Exercise objective
Beginning with the line that holds "ATOM 19 N N" in the data below, give again every line through the one that holds "ATOM 24 C CA", exactly as written.

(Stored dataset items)
* * * * * * * * *
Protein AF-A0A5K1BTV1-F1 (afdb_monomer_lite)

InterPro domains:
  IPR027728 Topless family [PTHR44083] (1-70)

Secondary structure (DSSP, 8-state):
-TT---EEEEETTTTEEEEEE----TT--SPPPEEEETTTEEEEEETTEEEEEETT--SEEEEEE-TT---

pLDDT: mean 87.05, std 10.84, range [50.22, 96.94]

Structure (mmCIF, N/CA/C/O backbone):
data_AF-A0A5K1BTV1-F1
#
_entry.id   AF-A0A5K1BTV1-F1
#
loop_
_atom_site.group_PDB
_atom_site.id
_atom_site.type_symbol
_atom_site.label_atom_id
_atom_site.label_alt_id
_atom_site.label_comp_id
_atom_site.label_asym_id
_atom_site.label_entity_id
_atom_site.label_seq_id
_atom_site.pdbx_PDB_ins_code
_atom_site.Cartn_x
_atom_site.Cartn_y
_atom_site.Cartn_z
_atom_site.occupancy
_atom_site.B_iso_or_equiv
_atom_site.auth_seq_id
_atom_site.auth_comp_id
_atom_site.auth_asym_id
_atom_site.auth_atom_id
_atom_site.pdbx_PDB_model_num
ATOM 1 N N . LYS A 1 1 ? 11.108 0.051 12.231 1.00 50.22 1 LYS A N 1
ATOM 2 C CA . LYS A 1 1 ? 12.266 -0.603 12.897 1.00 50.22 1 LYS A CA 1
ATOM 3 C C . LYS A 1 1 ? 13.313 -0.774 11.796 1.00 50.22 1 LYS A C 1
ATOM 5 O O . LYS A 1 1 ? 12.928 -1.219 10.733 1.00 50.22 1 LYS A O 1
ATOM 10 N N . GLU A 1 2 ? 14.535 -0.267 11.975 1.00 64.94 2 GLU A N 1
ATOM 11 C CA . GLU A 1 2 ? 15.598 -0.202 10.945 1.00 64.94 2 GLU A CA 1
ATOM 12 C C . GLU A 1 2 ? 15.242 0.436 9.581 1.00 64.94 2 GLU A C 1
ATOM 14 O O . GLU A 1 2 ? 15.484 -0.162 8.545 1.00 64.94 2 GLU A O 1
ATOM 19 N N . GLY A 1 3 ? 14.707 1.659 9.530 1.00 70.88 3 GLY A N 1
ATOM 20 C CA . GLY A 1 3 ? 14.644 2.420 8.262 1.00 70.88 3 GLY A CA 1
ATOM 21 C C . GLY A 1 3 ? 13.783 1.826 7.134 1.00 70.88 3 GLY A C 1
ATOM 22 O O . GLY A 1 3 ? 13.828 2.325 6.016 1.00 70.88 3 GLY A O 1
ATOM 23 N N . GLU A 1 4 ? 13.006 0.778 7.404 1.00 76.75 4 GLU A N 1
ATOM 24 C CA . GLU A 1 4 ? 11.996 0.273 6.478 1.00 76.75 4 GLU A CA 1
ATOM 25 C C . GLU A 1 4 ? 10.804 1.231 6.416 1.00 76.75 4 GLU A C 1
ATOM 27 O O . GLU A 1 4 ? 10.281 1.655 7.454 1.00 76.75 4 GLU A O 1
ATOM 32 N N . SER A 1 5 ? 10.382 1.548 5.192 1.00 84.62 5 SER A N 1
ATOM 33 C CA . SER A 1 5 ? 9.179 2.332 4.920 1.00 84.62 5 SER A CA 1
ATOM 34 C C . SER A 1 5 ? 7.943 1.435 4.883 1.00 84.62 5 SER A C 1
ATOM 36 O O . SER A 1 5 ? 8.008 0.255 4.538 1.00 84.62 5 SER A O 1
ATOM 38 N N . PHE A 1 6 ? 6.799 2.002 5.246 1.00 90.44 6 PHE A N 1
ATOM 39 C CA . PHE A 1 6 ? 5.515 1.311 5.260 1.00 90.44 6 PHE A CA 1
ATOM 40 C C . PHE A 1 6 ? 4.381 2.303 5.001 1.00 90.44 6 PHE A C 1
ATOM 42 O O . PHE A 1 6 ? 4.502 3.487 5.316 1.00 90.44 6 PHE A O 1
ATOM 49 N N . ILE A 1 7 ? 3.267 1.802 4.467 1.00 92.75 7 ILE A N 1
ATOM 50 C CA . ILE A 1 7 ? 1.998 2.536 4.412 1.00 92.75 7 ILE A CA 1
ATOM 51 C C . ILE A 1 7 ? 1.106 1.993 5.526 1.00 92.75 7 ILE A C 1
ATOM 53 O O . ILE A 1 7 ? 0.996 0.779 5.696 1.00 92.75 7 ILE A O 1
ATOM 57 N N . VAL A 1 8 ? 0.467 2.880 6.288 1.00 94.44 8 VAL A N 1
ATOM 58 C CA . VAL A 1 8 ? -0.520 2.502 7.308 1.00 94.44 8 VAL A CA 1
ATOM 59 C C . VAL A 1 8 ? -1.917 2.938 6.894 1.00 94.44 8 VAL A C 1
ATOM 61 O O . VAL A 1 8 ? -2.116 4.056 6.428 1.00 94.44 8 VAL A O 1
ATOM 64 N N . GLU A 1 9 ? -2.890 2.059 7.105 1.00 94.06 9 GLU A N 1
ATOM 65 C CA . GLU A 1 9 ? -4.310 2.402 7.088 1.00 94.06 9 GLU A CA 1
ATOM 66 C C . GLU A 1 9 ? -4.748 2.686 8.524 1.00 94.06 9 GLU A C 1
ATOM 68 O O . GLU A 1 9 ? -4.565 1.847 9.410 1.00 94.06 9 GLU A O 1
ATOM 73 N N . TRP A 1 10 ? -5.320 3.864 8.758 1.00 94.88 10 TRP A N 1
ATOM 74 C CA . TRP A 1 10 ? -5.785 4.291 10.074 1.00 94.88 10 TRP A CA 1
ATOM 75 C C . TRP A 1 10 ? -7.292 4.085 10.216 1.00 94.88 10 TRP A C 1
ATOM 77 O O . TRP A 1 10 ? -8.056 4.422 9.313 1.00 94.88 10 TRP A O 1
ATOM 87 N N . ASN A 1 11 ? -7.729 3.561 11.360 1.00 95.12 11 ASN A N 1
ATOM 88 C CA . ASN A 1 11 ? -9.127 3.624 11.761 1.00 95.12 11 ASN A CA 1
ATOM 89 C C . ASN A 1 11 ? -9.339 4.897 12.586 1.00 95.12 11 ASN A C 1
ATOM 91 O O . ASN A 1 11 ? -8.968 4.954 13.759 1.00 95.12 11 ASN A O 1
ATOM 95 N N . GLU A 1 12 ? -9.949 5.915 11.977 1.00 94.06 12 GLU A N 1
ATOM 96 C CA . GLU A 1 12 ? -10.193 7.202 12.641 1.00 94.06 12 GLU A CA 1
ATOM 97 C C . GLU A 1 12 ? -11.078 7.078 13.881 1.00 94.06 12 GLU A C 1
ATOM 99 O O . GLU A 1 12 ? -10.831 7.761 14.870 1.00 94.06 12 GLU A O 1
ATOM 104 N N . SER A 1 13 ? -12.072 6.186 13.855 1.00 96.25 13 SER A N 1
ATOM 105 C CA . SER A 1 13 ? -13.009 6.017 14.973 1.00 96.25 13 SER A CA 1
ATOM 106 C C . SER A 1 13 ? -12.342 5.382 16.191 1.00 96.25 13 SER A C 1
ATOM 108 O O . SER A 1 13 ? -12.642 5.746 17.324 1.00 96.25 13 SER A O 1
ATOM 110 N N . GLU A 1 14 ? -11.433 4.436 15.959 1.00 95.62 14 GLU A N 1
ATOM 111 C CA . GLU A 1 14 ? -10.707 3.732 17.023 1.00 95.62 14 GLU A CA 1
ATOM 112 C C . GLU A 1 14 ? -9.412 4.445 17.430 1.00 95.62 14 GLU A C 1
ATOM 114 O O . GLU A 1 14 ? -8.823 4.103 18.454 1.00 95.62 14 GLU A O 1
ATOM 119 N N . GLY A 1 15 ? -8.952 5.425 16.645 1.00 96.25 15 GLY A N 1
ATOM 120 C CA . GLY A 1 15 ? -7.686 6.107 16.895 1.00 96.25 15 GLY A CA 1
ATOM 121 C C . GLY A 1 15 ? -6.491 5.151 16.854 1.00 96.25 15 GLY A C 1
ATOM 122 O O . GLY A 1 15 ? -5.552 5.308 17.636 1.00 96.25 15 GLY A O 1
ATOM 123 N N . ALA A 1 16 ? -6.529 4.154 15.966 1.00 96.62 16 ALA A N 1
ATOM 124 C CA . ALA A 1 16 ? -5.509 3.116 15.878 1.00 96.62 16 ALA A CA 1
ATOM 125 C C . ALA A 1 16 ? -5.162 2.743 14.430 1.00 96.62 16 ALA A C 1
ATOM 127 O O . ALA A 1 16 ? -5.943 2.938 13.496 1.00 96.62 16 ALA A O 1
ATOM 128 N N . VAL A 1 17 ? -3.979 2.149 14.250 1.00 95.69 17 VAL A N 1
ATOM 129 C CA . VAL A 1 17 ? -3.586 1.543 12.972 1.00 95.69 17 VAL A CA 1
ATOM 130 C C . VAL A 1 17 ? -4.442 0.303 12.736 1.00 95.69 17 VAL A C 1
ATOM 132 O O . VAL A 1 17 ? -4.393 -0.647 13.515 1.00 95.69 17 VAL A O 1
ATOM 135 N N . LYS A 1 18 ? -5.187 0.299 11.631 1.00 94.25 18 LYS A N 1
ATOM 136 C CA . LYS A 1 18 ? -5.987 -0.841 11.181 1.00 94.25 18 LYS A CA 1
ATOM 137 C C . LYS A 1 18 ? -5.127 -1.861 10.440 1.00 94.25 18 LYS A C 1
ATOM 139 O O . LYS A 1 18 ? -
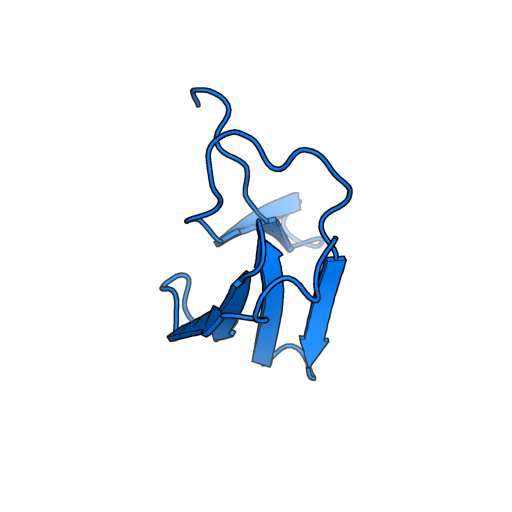5.272 -3.060 10.662 1.00 94.25 18 LYS A O 1
ATOM 144 N N . ARG A 1 19 ? -4.243 -1.394 9.547 1.00 94.31 19 ARG A N 1
ATOM 145 C CA . ARG A 1 19 ? -3.361 -2.245 8.725 1.00 94.31 19 ARG A CA 1
ATOM 146 C C . ARG A 1 19 ? -2.021 -1.573 8.453 1.00 94.31 19 ARG A C 1
ATOM 148 O O . ARG A 1 19 ? -1.943 -0.350 8.365 1.00 94.31 19 ARG A O 1
ATOM 155 N N . THR A 1 20 ? -0.994 -2.394 8.248 1.00 95.19 20 THR A N 1
ATOM 156 C CA . THR A 1 20 ? 0.349 -1.959 7.849 1.00 95.19 20 THR A CA 1
ATOM 157 C C . THR A 1 20 ? 0.770 -2.726 6.604 1.00 95.19 20 THR A C 1
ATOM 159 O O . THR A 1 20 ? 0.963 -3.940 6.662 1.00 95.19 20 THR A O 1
* * * * * * * * *
Solution to the problem
ATOM 19 N N . GLY A 1 3 ? 14.707 1.659 9.530 1.00 70.88 3 GLY A N 1
ATOM 20 C CA . GLY A 1 3 ? 14.644 2.420 8.262 1.00 70.88 3 GLY A CA 1
ATOM 21 C C . GLY A 1 3 ? 13.783 1.826 7.134 1.00 70.88 3 GLY A C 1
ATOM 22 O O . GLY A 1 3 ? 13.828 2.325 6.016 1.00 70.88 3 GLY A O 1
ATOM 23 N N . GLU A 1 4 ? 13.006 0.778 7.404 1.00 76.75 4 GLU A N 1
ATOM 24 C CA . GLU A 1 4 ? 11.996 0.273 6.478 1.00 76.75 4 GLU A CA 1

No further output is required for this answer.